By SPENCER E. ANTE And JOANN S. LUBLIN
Glen F. Post III just bagged his biggest duck.
The experienced hunter and little-known chief executive of CenturyTel Inc., a rural phone company based in Monroe, La., agreed Thursday to acquire Denver-based telecom giant Qwest Communications International Inc. in a $10.6 billion all-stock transaction.
The deal, one of the largest telecom acquisitions in years, will create the third-biggest U.S. provider of local phone service, with operations in 37 states, 17 million access lines and five million broadband customers.
The deal is also one of Mr. Post’s riskiest bets. While the combination will give CenturyTel greater potential to cut costs and to sell more lucrative services, such as television and long-distance data transport, it also expands the company’s footprint in the shrinking land-line business, which has been in an inexorable decline since the rise of the cellphone.
Glen F. Post III
Mr. Post is also lashing his company to a bigger and more indebted enterprise. Standard & Poor’s said Thursday the deal would likely cost CenturyTel its investment-grade credit rating. Moody’s Investors Service disagreed, but said CenturyTel faces a big challenge integrating the companies and steering through the sector’s decline.
Mr. Post, a 57-year-old native of northeastern Louisiana, has been an unlikely but aggressive consolidator. He has built his small company into a national competitor by scooping up the assets of other rural phone providers, and in recent years by taking over bigger players.
The Qwest deal comes as his company is still digesting the $5.8 billion purchase of Embarq, Sprint Nextel Corp.’s former land-line business.

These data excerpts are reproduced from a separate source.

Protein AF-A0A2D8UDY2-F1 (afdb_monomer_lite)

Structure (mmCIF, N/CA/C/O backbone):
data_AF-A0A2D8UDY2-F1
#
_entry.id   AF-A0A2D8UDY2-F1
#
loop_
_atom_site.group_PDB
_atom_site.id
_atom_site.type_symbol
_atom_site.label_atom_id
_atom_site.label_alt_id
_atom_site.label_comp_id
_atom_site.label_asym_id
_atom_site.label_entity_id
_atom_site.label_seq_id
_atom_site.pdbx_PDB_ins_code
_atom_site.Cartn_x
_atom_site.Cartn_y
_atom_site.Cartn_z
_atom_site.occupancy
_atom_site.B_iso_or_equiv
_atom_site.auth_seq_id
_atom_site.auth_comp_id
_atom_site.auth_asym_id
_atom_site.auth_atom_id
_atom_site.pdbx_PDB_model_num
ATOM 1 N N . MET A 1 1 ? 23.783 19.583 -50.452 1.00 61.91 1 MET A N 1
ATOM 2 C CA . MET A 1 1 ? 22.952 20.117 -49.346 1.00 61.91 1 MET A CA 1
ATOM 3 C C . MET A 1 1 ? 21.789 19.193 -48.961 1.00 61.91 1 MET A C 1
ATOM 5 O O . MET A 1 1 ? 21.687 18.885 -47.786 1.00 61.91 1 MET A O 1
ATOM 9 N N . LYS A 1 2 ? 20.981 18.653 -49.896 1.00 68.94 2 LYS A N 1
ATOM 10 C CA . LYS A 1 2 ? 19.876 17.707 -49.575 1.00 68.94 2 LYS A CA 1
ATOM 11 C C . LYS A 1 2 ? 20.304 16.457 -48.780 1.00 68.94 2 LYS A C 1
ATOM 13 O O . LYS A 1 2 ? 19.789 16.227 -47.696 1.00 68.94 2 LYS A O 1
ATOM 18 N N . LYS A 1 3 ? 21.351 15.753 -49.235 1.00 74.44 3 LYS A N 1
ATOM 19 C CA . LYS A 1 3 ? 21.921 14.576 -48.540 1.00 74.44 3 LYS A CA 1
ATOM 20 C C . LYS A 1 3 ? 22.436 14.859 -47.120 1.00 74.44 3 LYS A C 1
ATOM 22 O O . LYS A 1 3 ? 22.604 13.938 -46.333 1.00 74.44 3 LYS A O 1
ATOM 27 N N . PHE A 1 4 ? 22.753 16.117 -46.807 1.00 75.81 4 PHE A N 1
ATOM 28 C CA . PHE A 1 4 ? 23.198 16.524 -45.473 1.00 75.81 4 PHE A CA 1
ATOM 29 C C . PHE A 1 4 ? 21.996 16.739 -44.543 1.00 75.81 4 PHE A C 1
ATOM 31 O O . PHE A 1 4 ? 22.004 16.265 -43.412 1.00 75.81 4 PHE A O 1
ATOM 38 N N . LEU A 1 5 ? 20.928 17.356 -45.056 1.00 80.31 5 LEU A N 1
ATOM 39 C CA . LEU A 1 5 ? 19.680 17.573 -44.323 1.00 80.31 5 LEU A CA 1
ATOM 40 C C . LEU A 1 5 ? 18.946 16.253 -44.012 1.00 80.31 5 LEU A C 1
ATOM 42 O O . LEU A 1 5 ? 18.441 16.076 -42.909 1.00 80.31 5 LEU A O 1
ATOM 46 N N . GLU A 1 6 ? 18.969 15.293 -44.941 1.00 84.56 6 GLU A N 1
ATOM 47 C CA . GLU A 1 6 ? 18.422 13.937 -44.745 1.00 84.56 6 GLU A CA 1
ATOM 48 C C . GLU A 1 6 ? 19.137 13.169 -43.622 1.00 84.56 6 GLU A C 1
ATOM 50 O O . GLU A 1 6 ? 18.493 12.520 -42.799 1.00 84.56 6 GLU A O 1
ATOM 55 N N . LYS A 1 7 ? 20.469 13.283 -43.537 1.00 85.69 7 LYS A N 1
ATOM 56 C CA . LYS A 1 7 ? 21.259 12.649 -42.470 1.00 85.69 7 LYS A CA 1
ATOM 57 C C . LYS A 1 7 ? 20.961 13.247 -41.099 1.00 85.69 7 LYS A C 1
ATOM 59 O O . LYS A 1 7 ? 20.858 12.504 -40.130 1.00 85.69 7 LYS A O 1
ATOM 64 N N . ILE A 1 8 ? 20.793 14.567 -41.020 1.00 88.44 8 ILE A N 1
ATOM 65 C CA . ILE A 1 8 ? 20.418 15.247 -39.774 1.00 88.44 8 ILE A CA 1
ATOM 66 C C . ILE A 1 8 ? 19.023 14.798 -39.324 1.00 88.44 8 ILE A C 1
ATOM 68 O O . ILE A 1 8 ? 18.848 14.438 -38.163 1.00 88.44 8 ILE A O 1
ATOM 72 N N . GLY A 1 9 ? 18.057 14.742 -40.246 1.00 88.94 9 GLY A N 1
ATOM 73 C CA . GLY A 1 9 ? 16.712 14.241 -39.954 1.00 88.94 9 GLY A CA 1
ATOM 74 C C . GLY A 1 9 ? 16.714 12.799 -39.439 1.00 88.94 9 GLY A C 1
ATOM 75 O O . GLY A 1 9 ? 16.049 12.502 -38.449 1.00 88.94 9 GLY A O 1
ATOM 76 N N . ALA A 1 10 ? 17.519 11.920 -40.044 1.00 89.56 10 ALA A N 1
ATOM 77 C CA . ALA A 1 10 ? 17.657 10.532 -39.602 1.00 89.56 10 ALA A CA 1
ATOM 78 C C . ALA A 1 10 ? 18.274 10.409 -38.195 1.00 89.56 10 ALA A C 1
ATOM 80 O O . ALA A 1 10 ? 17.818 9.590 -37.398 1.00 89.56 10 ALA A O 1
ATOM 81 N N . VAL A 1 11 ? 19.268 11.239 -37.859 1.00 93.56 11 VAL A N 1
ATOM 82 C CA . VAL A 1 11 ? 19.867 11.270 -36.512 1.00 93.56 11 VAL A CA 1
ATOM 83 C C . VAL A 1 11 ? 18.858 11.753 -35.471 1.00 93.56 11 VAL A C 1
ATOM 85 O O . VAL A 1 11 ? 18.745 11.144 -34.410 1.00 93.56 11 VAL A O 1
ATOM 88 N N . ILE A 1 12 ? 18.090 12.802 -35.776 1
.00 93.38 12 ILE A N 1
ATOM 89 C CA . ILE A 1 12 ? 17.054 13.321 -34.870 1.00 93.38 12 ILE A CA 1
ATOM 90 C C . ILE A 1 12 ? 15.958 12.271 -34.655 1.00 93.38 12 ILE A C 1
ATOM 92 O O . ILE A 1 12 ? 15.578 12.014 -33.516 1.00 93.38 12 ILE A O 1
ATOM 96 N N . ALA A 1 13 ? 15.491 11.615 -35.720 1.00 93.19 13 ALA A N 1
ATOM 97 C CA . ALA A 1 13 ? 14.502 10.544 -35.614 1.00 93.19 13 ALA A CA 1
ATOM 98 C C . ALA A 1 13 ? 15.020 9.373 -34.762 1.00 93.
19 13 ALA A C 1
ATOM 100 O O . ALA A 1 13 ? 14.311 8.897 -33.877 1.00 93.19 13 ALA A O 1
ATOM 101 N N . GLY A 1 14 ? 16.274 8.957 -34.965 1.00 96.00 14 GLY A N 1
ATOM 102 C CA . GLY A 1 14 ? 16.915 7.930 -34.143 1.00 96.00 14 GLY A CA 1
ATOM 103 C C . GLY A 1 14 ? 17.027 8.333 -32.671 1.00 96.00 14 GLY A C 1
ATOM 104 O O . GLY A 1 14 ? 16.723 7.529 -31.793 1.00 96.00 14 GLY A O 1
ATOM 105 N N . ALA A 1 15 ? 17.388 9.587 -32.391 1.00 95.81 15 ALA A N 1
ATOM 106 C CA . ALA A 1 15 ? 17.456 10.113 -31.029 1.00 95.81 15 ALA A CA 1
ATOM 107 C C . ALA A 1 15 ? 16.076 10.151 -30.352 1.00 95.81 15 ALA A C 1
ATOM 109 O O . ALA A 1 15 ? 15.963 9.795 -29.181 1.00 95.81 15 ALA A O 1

The two deals will take CenturyTel from annual revenue of $2.6 billion to around $20 billion in less than two years.
Mr. Post isn’t a well-known figure on Wall Street or in the telecommunications industry. But friends and associates describe him as a soft-spoken leader who stays involved with the local community. The executive gave the keynote speech at the Monroe Chamber of Commerce’s annual banquet in February, and CenturyTel sponsors its teacher of the year award.

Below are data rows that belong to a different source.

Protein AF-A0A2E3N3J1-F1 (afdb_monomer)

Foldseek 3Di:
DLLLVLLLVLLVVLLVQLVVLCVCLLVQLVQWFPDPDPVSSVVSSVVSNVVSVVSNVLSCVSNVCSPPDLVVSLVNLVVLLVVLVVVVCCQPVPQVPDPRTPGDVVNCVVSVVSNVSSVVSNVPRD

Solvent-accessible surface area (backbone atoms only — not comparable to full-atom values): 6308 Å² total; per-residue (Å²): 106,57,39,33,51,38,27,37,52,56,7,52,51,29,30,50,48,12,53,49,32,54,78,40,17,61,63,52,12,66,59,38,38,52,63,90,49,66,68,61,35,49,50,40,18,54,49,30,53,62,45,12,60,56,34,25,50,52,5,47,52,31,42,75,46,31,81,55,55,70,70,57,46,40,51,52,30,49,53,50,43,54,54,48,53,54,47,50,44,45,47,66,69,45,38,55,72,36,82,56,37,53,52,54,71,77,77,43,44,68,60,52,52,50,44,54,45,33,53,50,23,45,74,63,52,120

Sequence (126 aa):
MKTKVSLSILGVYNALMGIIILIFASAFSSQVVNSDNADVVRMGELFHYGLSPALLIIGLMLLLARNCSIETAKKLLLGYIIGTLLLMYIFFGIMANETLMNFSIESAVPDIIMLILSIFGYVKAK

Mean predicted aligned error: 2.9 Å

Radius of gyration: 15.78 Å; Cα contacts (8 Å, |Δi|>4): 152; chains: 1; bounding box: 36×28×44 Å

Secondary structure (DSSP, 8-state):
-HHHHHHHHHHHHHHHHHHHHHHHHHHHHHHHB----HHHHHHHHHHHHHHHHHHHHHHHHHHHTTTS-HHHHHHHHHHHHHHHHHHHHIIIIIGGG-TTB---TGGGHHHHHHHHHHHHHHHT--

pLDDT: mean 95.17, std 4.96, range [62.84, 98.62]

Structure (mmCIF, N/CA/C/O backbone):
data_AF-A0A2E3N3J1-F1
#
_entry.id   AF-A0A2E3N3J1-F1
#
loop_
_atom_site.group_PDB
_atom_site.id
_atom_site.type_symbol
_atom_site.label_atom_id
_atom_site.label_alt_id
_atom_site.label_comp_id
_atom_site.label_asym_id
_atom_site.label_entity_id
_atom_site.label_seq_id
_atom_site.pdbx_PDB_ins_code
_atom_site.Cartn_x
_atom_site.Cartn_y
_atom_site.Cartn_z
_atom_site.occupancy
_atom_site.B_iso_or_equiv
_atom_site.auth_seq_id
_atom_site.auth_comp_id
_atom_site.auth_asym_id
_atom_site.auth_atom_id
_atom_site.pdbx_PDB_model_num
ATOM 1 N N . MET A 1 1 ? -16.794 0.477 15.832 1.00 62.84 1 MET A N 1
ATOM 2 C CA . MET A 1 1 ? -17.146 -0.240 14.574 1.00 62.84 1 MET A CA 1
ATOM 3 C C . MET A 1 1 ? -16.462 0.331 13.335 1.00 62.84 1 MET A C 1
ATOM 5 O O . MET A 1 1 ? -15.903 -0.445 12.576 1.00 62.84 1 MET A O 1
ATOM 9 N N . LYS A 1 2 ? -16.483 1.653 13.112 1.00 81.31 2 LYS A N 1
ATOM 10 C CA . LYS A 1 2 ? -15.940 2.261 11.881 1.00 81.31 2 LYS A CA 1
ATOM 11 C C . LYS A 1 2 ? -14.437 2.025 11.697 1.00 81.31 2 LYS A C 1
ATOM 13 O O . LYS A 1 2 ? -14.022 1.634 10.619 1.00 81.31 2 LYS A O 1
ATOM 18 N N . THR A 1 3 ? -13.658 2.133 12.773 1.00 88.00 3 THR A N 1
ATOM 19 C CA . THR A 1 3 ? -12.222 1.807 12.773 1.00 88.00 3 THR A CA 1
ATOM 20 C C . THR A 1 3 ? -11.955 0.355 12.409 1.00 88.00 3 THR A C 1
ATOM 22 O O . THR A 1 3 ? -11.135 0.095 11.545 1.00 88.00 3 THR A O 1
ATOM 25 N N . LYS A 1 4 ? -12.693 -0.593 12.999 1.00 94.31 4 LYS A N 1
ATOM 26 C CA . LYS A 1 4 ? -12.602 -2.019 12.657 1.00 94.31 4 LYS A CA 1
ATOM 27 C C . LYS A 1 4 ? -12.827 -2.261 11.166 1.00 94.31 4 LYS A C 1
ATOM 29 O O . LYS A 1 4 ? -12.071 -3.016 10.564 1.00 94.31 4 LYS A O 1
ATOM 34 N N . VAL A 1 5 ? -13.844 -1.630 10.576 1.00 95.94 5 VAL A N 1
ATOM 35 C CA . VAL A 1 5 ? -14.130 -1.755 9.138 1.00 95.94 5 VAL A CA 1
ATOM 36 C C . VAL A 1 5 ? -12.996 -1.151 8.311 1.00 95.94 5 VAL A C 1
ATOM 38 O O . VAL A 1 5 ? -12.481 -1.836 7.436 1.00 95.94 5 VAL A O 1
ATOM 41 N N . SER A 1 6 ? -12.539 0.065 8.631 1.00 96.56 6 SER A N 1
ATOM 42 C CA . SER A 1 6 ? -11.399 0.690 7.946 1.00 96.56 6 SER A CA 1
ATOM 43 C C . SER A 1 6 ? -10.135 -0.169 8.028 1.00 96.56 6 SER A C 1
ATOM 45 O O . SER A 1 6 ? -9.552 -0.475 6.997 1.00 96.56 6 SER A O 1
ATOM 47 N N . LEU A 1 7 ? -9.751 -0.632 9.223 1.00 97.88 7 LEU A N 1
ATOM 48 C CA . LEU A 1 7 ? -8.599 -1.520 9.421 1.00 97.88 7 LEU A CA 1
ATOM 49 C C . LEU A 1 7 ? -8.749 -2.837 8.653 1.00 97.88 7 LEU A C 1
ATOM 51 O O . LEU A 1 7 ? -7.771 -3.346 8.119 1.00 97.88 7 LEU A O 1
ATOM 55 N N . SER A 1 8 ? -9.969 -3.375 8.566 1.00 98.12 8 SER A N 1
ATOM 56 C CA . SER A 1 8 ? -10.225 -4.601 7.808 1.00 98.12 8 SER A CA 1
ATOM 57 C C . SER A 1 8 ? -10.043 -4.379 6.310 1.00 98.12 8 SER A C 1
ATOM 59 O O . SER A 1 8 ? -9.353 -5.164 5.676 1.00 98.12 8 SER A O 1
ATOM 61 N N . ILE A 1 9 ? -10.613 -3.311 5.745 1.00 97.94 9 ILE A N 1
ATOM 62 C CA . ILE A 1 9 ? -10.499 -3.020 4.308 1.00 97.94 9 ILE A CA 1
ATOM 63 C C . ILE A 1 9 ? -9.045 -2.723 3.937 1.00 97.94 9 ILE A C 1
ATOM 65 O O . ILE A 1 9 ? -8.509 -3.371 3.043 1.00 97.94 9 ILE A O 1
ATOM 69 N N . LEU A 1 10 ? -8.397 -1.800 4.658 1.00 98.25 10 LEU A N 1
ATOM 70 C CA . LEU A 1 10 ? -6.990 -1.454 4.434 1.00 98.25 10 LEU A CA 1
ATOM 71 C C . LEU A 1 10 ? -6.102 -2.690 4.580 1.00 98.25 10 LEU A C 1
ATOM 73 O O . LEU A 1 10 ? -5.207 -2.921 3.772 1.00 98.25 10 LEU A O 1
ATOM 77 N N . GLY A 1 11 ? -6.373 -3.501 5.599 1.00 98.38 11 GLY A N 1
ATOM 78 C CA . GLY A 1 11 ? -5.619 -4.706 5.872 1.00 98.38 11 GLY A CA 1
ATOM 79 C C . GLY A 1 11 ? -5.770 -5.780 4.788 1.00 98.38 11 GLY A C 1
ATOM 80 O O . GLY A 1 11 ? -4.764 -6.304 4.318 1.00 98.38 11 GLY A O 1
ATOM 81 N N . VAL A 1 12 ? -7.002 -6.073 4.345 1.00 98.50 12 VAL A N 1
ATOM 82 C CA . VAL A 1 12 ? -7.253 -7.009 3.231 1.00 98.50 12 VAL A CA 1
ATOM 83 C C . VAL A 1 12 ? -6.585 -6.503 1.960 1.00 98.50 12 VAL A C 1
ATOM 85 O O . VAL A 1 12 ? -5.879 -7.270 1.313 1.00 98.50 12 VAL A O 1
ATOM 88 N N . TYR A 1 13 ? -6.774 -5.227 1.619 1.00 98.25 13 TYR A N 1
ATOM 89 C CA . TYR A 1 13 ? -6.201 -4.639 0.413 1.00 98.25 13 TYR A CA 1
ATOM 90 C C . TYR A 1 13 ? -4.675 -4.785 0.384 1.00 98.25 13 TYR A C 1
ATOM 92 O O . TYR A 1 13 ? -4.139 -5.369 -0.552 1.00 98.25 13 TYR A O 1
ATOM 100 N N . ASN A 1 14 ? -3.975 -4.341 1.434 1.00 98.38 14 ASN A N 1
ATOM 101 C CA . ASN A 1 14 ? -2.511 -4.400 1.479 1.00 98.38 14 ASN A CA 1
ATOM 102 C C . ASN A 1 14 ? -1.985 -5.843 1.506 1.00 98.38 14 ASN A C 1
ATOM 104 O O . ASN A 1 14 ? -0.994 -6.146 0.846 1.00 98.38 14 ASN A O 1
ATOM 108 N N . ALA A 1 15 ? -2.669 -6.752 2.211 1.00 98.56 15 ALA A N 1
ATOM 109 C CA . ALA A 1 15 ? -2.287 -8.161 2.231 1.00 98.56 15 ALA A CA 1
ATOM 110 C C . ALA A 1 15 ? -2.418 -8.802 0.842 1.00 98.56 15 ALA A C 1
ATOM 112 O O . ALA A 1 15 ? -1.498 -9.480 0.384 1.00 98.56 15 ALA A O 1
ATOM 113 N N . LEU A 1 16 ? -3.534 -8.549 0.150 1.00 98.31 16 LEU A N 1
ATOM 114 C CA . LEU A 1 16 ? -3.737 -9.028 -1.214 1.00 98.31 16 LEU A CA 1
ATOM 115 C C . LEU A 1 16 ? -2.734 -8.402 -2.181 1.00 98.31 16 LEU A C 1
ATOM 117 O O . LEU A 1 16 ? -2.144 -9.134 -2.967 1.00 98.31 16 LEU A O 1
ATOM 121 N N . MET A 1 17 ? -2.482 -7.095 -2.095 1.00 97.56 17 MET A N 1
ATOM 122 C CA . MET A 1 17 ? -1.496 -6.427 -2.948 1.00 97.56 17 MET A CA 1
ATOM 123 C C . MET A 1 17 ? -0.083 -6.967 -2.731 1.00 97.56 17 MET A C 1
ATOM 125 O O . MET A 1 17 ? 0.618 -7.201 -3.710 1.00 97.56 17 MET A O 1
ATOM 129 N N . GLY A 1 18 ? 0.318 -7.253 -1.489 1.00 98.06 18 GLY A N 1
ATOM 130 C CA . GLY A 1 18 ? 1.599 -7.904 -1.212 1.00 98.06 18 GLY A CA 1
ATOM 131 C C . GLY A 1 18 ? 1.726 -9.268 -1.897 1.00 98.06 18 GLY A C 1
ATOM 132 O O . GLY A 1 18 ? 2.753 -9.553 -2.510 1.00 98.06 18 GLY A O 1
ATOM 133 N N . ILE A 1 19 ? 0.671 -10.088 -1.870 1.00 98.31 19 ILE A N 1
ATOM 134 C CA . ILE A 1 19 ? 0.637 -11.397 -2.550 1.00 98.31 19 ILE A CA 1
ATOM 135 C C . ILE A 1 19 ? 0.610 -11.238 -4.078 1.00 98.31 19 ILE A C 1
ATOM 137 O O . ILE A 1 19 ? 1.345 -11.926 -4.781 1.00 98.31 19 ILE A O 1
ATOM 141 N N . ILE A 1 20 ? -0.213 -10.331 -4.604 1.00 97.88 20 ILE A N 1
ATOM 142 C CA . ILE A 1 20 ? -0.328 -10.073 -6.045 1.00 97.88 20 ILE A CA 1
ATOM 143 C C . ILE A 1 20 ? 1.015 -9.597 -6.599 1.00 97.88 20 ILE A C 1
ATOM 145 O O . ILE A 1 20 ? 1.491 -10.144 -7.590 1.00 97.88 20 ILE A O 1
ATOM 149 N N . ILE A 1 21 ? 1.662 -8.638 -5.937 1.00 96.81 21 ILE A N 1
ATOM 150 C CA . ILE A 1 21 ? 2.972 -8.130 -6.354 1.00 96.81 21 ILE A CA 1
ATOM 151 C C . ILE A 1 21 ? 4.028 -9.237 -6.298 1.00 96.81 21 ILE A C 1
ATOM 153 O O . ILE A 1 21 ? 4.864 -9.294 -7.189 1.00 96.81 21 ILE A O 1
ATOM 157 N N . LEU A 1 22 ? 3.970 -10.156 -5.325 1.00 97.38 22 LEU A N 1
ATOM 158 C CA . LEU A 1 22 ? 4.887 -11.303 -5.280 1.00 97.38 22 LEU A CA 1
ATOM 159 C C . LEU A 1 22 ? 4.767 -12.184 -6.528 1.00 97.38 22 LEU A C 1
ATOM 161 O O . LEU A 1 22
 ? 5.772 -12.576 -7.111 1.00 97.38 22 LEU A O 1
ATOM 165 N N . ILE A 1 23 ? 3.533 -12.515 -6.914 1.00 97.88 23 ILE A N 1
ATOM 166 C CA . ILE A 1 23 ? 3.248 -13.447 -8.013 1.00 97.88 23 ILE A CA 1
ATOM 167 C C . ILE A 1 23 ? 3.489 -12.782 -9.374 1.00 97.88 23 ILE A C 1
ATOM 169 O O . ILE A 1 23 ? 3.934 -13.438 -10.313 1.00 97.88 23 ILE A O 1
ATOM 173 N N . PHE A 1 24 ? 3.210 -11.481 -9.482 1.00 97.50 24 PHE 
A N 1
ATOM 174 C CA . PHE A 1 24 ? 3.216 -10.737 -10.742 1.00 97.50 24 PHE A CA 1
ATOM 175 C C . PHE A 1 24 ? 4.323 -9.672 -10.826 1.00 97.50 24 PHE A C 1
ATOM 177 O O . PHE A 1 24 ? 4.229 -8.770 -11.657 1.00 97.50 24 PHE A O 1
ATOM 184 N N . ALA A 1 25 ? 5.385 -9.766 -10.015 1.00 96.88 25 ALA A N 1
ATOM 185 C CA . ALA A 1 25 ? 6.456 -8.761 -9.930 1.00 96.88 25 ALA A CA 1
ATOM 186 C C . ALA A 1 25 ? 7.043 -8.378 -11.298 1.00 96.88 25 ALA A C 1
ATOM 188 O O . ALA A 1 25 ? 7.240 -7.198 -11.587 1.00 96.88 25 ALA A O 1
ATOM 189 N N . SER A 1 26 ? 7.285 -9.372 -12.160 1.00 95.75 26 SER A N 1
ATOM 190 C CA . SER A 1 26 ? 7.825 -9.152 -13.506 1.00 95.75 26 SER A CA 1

Mr. Post, born and raised in rural Union Parish, joined the local telecommunications company in 1976 and worked his way up, becoming chief executive in 1992 and taking over as chairman from founder Clarke M. Williams a decade later. The company had been given to Mr. Williams as a wedding gift by his parents in 1946, according to CenturyTel’s Web site. At the time, it had only 75 customers.
After taking the chairman’s post at CenturyTel in 2002, Mr. Post did a number of small acquisitions, expanding the company’s footprint throughout the rural communities in the South and Midwest. But he was aiming for bigger prey.
In 2008, as the credit crisis deepened, he announced the takeover of the larger Embarq. While many telecom companies were in financial distress, CenturyTel’s strong balance sheet enabled it to pull off the deal a year later. Dan Hesse, Sprint chief executive, says he got to know Mr. Post while the two served on the board of a telecom industry trade association in the 1990s. The group frequently discussed the industry’s need for consolidation and ways to alter the tax laws so bigger players could buy smaller ones. “As CEOs go, I would say he’s more understated but very knowledgeable,” Mr. Hesse says.
A banker who has worked with Mr. Post on deals calls him subtle and low key. “There’s no sharp elbow on the guy,” the banker says.
If the deal with Qwest is cleared by regulators, the combined company will be run by Mr. Post and based in Monroe, not Qwest’s hometown of Denver.
CenturyTel executives completely took over in the Embarq deal, one person familiar with the matter said, causing some Embarq executives to leave rather than relocate to Monroe. A CenturyTel spokeswoman strongly disagreed with that criticism. CenturyTel has nearly 20,000 staffers, and the majority “are former Embarq employees,” she said.
George Cummings, a banking executive in northeast Louisiana, got to know Mr. Post when he was still a rising star. The two men became friends as they climbed the corporate ranks, and from time to time they would go hunting for ducks, a popular pastime in the woodsy region.
“During the winter time, that is his passion,” says Mr. Cummings, the CEO of Progressive Bank in Monroe. “He’s an avid hunter. He knows how to work the ducks and call them in. He’s leading the hunt, and he’s a great shot.”